## [WHAT TO PRODUCE]
Find the line in the entries below that contains "ATOM 38 O O". Repeat it exactly, and every line after it through the line that contains "ATOM 64 N N".
|---|
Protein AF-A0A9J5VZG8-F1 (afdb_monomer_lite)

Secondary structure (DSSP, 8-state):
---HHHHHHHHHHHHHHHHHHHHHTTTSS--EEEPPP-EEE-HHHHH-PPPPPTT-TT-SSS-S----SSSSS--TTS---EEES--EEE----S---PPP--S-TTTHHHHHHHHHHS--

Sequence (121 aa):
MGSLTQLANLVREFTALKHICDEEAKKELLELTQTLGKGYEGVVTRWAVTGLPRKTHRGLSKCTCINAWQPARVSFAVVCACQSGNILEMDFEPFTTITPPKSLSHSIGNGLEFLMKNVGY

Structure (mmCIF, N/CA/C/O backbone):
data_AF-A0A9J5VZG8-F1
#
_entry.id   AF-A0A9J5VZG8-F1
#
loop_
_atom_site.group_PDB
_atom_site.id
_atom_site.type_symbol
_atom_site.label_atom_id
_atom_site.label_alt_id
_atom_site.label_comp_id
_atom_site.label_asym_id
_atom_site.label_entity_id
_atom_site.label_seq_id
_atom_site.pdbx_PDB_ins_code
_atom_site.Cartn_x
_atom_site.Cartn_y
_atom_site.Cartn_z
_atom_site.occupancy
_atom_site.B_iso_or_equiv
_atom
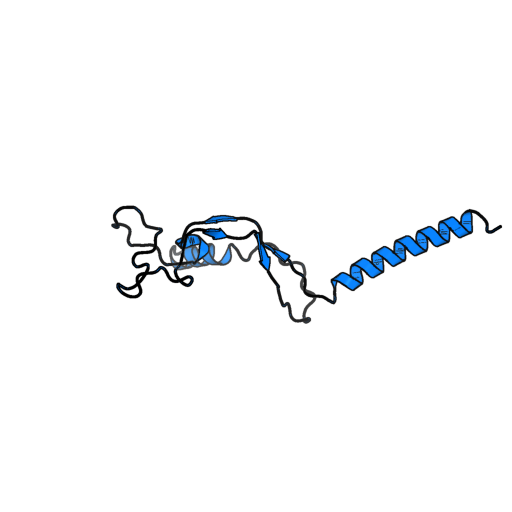_site.auth_seq_id
_atom_site.auth_comp_id
_atom_site.auth_asym_id
_atom_site.auth_atom_id
_atom_site.pdbx_PDB_model_num
ATOM 1 N N . MET A 1 1 ? 33.329 -14.223 -57.828 1.00 52.09 1 MET A N 1
ATOM 2 C CA . MET A 1 1 ? 33.696 -14.077 -56.405 1.00 52.09 1 MET A CA 1
ATOM 3 C C . MET A 1 1 ? 33.536 -12.606 -56.064 1.00 52.09 1 MET A C 1
ATOM 5 O O . MET A 1 1 ? 34.297 -11.808 -56.593 1.00 52.09 1 MET A O 1
ATOM 9 N N . GLY A 1 2 ? 32.471 -12.231 -55.346 1.00 62.09 2 GLY A N 1
ATOM 10 C CA . GLY A 1 2 ? 32.210 -10.826 -55.001 1.00 62.09 2 GLY A CA 1
ATOM 11 C C . GLY A 1 2 ? 33.358 -10.258 -54.168 1.00 62.09 2 GLY A C 1
ATOM 12 O O . GLY A 1 2 ? 33.936 -10.981 -53.354 1.00 62.09 2 GLY A O 1
ATOM 13 N N . SER A 1 3 ? 33.742 -9.005 -54.415 1.00 75.31 3 SER A N 1
ATOM 14 C CA . SER A 1 3 ? 34.882 -8.400 -53.725 1.00 75.31 3 SER A CA 1
ATOM 15 C C . SER A 1 3 ? 34.584 -8.263 -52.231 1.00 75.31 3 SER A C 1
ATOM 17 O O . SER A 1 3 ? 33.457 -7.966 -51.834 1.00 75.31 3 SER A O 1
ATOM 19 N N . LEU A 1 4 ? 35.604 -8.438 -51.385 1.00 71.56 4 LEU A N 1
ATOM 20 C CA . LEU A 1 4 ? 35.498 -8.295 -49.922 1.00 71.56 4 LEU A CA 1
ATOM 21 C C . LEU A 1 4 ? 34.841 -6.967 -49.497 1.00 71.56 4 LEU A C 1
ATOM 23 O O . LEU A 1 4 ? 34.172 -6.896 -48.470 1.00 71.56 4 LEU A O 1
ATOM 27 N N . THR A 1 5 ? 34.981 -5.928 -50.323 1.00 77.19 5 THR A N 1
ATOM 28 C CA . THR A 1 5 ? 34.349 -4.618 -50.142 1.00 77.19 5 THR A CA 1
ATOM 29 C C . THR A 1 5 ? 32.824 -4.650 -50.288 1.00 77.19 5 THR A C 1
ATOM 31 O O . THR A 1 5 ? 32.138 -3.988 -49.516 1.00 77.19 5 THR A O 1
ATOM 34 N N . GLN A
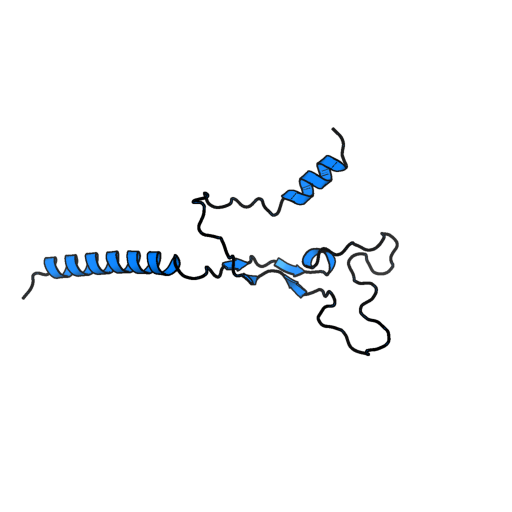 1 6 ? 32.272 -5.447 -51.209 1.00 79.44 6 GLN A N 1
ATOM 35 C CA . GLN A 1 6 ? 30.821 -5.606 -51.365 1.00 79.44 6 GLN A CA 1
ATOM 36 C C . GLN A 1 6 ? 30.211 -6.325 -50.162 1.00 79.44 6 GLN A C 1
ATOM 38 O O . GLN A 1 6 ? 29.162 -5.919 -49.672 1.00 79.44 6 GLN A O 1
ATOM 43 N N . LEU A 1 7 ? 30.896 -7.346 -49.643 1.00 76.62 7 LEU A N 1
ATOM 44 C CA . LEU A 1 7 ? 30.422 -8.090 -48.477 1.00 76.62 7 LEU A CA 1
ATOM 45 C C . LEU A 1 7 ? 30.472 -7.229 -47.205 1.00 76.62 7 LEU A C 1
ATOM 47 O O . LEU A 1 7 ? 29.520 -7.225 -46.431 1.00 76.62 7 LEU A O 1
ATOM 51 N N . ALA A 1 8 ? 31.531 -6.435 -47.018 1.00 78.25 8 ALA A N 1
ATOM 52 C CA . ALA A 1 8 ? 31.635 -5.511 -45.888 1.00 78.25 8 ALA A CA 1
ATOM 53 C C . ALA A 1 8 ? 30.558 -4.410 -45.910 1.00 78.25 8 ALA A C 1
ATOM 55 O O . ALA A 1 8 ? 30.021 -4.062 -44.859 1.00 78.25 8 ALA A O 1
ATOM 56 N N . ASN A 1 9 ? 30.218 -3.884 -47.090 1.00 81.00 9 ASN A N 1
ATOM 57 C CA . ASN A 1 9 ? 29.156 -2.885 -47.230 1.00 81.00 9 ASN A CA 1
ATOM 58 C C . ASN A 1 9 ? 27.775 -3.488 -46.941 1.00 81.00 9 ASN A C 1
ATOM 60 O O . ASN A 1 9 ? 26.999 -2.897 -46.196 1.00 81.00 9 ASN A O 1
ATOM 64 N N . LEU A 1 10 ? 27.521 -4.708 -47.418 1.00 75.94 10 LEU A N 1
ATOM 65 C CA . LEU A 1 10 ? 26.254 -5.404 -47.198 1.00 75.94 10 LEU A CA 1
ATOM 66 C C . LEU A 1 10 ? 26.048 -5.763 -45.715 1.00 75.94 10 LEU A C 1
ATOM 68 O O . LEU A 1 10 ? 24.955 -5.588 -45.187 1.00 75.94 10 LEU A O 1
ATOM 72 N N . VAL A 1 11 ? 27.105 -6.174 -44.999 1.00 79.50 11 VAL A N 1
ATOM 73 C CA . VAL A 1 11 ? 27.041 -6.415 -43.543 1.00 79.50 11 VAL A CA 1
ATOM 74 C C . VAL A 1 11 ? 26.760 -5.122 -42.767 1.00 79.50 11 VAL A C 1
ATOM 76 O O . VAL A 1 11 ? 25.947 -5.143 -41.844 1.00 79.50 11 VAL A O 1
ATOM 79 N N . ARG A 1 12 ? 27.375 -3.992 -43.149 1.00 76.94 12 ARG A N 1
ATOM 80 C CA . ARG A 1 12 ? 27.118 -2.685 -42.512 1.00 76.94 12 ARG A CA 1
ATOM 81 C C . ARG A 1 12 ? 25.672 -2.231 -42.699 1.00 76.94 12 ARG A C 1
ATOM 83 O O . ARG A 1 12 ? 25.037 -1.819 -41.728 1.00 76.94 12 ARG A O 1
ATOM 90 N N . GLU A 1 13 ? 25.142 -2.356 -43.911 1.00 76.25 13 GLU A N 1
ATOM 91 C CA . GLU A 1 13 ? 23.742 -2.036 -44.214 1.00 76.25 13 GLU A CA 1
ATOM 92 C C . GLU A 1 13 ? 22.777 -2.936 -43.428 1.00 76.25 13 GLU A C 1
|---|
## [TASK OUTPUT]
ATOM 38 O O . GLN A 1 6 ? 29.162 -5.919 -49.672 1.00 79.44 6 GLN A O 1
ATOM 43 N N . LEU A 1 7 ? 30.896 -7.346 -49.643 1.00 76.62 7 LEU A N 1
ATOM 44 C CA . LEU A 1 7 ? 30.422 -8.090 -48.477 1.00 76.62 7 LEU A CA 1
ATOM 45 C C . LEU A 1 7 ? 30.472 -7.229 -47.205 1.00 76.62 7 LEU A C 1
ATOM 47 O O . LEU A 1 7 ? 29.520 -7.225 -46.431 1.00 76.62 7 LEU A O 1
ATOM 51 N N . ALA A 1 8 ? 31.531 -6.435 -47.018 1.00 78.25 8 ALA A N 1
ATOM 52 C CA . ALA A 1 8 ? 31.635 -5.511 -45.888 1.00 78.25 8 ALA A CA 1
ATOM 53 C C . ALA A 1 8 ? 30.558 -4.410 -45.910 1.00 78.25 8 ALA A C 1
ATOM 55 O O . ALA A 1 8 ? 30.021 -4.062 -44.859 1.00 78.25 8 ALA A O 1
ATOM 56 N N . ASN A 1 9 ? 30.218 -3.884 -47.090 1.00 81.00 9 ASN A N 1
ATOM 57 C CA . ASN A 1 9 ? 29.156 -2.885 -47.230 1.00 81.00 9 ASN A CA 1
ATOM 58 C C . ASN A 1 9 ? 27.775 -3.488 -46.941 1.00 81.00 9 ASN A C 1
ATOM 60 O O . ASN A 1 9 ? 26.999 -2.897 -46.196 1.00 81.00 9 ASN A O 1
ATOM 64 N N . LEU A 1 10 ? 27.521 -4.708 -47.418 1.00 75.94 10 LEU A N 1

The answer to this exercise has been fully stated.